**TASK DESCRIPTION**.
From the records below, extract only the lines running from the line with "ATOM 94 C CA" to the line with "ATOM 118 C CA", both lines included, reproducing them exactly.

===== PROVIDED ENTRIES

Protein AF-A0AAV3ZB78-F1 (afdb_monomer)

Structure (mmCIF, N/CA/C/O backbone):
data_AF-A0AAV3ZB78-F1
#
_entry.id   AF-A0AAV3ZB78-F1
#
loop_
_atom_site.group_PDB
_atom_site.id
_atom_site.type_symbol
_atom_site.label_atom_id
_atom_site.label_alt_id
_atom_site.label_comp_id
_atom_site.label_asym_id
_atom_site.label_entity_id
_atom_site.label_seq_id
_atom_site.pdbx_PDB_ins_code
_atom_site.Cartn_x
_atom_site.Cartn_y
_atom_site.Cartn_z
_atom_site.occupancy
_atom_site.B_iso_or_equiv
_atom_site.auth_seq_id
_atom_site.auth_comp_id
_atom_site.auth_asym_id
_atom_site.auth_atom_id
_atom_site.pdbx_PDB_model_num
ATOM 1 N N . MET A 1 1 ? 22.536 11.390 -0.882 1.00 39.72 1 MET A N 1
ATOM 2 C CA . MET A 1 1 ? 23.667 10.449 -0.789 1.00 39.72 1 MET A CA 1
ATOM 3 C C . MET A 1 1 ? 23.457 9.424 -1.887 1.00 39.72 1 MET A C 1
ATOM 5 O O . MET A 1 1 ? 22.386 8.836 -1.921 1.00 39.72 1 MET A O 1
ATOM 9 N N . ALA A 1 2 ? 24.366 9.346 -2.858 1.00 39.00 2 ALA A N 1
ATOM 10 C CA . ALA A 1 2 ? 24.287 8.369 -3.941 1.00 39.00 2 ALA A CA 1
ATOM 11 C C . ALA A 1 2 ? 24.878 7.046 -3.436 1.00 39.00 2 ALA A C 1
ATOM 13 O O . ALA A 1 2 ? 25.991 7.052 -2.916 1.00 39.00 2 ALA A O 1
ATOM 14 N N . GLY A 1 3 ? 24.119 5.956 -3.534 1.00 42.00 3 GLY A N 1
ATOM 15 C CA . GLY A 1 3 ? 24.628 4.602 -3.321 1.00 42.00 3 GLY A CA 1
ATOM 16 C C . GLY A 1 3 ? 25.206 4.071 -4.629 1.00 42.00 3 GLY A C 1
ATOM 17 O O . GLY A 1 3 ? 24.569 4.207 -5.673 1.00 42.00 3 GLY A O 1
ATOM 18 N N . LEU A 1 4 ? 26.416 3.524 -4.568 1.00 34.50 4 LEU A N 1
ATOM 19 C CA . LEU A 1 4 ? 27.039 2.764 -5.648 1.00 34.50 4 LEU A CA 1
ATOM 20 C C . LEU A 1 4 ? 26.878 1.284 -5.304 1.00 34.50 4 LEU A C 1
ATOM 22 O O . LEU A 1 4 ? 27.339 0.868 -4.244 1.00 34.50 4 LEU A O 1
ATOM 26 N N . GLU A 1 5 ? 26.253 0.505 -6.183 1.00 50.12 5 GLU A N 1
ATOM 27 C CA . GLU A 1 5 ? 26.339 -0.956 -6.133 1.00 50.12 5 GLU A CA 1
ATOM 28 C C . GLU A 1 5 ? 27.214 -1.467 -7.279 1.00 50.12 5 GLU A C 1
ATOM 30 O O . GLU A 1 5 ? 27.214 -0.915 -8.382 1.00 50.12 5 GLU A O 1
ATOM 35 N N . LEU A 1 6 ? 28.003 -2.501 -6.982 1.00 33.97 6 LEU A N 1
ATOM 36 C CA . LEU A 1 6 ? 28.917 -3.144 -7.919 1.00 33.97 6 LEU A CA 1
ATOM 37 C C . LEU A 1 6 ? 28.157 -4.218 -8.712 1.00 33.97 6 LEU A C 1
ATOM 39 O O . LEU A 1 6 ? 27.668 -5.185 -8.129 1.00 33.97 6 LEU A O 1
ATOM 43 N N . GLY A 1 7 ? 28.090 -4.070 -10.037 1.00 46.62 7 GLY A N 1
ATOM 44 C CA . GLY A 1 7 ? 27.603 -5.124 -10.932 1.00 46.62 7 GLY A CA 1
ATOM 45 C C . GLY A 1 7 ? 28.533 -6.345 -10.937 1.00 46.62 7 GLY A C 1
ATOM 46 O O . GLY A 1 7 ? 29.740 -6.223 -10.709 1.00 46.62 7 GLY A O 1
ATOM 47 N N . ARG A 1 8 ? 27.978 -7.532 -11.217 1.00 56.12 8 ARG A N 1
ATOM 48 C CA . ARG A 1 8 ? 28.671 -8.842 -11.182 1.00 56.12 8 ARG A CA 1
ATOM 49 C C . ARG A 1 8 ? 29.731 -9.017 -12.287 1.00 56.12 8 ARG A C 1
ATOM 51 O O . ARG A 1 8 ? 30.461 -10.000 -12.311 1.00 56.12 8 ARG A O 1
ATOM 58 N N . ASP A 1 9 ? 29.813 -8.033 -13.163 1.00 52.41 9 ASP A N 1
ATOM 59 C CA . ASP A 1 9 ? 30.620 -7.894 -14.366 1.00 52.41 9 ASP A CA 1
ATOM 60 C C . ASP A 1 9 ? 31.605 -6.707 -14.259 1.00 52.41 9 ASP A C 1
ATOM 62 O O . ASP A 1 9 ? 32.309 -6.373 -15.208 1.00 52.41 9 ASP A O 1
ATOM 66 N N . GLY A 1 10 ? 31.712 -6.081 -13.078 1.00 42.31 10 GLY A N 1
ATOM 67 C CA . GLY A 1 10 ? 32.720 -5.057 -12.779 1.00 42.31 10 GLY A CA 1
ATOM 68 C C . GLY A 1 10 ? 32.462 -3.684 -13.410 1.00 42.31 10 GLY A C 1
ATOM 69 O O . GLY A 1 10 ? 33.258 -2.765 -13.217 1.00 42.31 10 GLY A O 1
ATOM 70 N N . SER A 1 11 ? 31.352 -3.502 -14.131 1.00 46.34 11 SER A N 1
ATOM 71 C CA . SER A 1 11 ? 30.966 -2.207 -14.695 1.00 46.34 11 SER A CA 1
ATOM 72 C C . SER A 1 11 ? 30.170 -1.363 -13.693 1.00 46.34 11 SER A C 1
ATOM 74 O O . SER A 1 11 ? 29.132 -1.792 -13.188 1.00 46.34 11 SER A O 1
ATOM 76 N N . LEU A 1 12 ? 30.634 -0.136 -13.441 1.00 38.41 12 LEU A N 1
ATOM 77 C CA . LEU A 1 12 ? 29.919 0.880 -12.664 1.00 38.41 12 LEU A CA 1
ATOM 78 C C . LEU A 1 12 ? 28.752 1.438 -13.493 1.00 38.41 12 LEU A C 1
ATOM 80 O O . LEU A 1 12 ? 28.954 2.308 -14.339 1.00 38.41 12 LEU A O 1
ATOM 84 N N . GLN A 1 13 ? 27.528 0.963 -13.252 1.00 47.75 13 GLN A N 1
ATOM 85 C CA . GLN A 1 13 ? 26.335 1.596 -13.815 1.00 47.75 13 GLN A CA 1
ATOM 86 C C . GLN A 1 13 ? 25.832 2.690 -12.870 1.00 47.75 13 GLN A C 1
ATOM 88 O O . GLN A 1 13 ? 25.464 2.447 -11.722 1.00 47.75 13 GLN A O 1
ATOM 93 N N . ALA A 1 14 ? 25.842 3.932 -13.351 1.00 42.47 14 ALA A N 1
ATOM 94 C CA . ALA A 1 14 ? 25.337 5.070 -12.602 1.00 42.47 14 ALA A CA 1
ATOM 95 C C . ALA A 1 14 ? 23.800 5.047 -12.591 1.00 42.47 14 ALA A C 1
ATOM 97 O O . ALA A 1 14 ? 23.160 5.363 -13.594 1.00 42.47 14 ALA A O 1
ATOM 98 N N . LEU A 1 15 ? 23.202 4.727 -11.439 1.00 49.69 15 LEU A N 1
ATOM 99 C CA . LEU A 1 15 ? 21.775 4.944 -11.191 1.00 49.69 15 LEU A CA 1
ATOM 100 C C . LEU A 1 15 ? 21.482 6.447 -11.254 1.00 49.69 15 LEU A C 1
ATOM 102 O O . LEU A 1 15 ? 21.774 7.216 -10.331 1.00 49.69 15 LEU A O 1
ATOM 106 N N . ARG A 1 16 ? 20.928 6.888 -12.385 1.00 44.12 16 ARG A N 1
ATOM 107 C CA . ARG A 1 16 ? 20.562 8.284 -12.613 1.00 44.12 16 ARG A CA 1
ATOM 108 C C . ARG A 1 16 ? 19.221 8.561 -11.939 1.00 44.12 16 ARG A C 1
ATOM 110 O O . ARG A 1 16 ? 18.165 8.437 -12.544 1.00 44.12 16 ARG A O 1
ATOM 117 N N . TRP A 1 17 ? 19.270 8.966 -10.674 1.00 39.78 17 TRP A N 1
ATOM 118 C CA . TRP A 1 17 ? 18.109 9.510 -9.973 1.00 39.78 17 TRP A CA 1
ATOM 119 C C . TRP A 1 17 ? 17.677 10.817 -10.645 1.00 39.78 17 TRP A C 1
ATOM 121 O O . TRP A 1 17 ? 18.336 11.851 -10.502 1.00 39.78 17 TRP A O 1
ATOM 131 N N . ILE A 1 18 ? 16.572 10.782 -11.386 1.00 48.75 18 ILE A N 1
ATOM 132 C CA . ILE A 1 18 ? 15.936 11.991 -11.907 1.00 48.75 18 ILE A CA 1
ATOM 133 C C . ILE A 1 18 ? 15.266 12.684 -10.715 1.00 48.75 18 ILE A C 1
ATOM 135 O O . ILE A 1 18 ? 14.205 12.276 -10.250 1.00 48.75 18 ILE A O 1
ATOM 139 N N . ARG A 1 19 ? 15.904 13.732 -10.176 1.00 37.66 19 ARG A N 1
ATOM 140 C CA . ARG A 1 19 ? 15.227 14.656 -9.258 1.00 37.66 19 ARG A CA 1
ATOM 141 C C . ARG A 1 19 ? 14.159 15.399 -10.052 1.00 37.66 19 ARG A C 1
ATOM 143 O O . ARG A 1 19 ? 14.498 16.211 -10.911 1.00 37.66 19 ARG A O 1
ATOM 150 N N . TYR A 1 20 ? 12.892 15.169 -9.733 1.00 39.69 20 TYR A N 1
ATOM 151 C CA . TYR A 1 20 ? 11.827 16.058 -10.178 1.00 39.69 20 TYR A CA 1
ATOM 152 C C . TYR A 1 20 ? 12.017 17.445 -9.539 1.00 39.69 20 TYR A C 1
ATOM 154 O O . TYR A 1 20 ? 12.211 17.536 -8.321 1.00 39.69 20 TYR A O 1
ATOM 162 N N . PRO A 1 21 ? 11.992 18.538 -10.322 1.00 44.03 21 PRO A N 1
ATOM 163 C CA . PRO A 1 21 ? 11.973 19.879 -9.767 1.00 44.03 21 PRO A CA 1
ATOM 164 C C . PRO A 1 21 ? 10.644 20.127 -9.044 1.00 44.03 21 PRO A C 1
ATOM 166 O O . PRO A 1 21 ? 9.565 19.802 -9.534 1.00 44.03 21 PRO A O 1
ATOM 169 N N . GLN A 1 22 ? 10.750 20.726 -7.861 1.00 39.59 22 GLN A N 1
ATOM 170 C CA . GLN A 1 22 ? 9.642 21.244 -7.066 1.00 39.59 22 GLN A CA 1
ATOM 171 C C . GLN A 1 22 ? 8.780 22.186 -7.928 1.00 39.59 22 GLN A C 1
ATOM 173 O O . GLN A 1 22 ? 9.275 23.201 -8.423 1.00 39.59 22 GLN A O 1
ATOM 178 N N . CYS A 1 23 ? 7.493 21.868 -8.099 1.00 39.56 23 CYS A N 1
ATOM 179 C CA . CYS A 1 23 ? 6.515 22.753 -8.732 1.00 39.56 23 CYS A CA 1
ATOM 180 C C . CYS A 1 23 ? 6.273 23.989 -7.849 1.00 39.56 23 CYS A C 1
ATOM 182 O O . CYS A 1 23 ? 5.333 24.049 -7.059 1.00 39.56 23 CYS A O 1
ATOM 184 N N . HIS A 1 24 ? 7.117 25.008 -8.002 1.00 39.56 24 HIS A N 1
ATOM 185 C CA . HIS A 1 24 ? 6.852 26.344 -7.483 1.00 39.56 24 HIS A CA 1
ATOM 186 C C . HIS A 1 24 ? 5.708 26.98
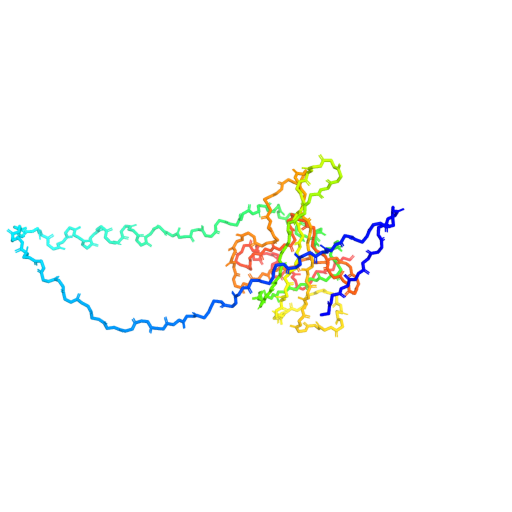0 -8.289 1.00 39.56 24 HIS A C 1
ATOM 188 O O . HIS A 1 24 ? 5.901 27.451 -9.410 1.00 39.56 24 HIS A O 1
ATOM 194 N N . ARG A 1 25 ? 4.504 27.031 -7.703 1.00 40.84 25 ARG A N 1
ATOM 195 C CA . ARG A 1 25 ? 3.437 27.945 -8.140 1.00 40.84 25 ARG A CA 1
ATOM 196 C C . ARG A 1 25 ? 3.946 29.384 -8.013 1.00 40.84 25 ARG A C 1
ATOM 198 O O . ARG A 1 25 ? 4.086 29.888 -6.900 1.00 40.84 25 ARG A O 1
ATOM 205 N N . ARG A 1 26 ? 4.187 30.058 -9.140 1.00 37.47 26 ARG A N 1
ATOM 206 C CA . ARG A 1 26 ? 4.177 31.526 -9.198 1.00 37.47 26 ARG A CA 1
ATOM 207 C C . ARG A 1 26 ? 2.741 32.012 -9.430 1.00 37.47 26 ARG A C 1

==========

**RESULT OF THE TASK**.
ATOM 94 C CA . ALA A 1 14 ? 25.337 5.070 -12.602 1.00 42.47 14 ALA A CA 1
ATOM 95 C C . ALA A 1 14 ? 23.800 5.047 -12.591 1.00 42.47 14 ALA A C 1
ATOM 97 O O . ALA A 1 14 ? 23.160 5.363 -13.594 1.00 42.47 14 ALA A O 1
ATOM 98 N N . LEU A 1 15 ? 23.202 4.727 -11.439 1.00 49.69 15 LEU A N 1
ATOM 99 C CA . LEU A 1 15 ? 21.775 4.944 -11.191 1.00 49.69 15 LEU A CA 1
ATOM 100 C C . LEU A 1 15 ? 21.482 6.447 -11.254 1.00 49.69 15 LEU A C 1
ATOM 102 O O . LEU A 1 15 ? 21.774 7.216 -10.331 1.00 49.69 15 LEU A O 1
ATOM 106 N N . ARG A 1 16 ? 20.928 6.888 -12.385 1.00 44.12 16 ARG A N 1
ATOM 107 C CA . ARG A 1 16 ? 20.562 8.284 -12.613 1.00 44.12 16 ARG A CA 1
ATOM 108 C C . ARG A 1 16 ? 19.221 8.561 -11.939 1.00 44.12 16 ARG A C 1
ATOM 110 O O . ARG A 1 16 ? 18.165 8.437 -12.544 1.00 44.12 16 ARG A O 1
ATOM 117 N N . TRP A 1 17 ? 19.270 8.966 -10.674 1.00 39.78 17 TRP A N 1
ATOM 118 C CA . TRP A 1 17 ? 18.109 9.510 -9.973 1.00 39.78 17 TRP A CA 1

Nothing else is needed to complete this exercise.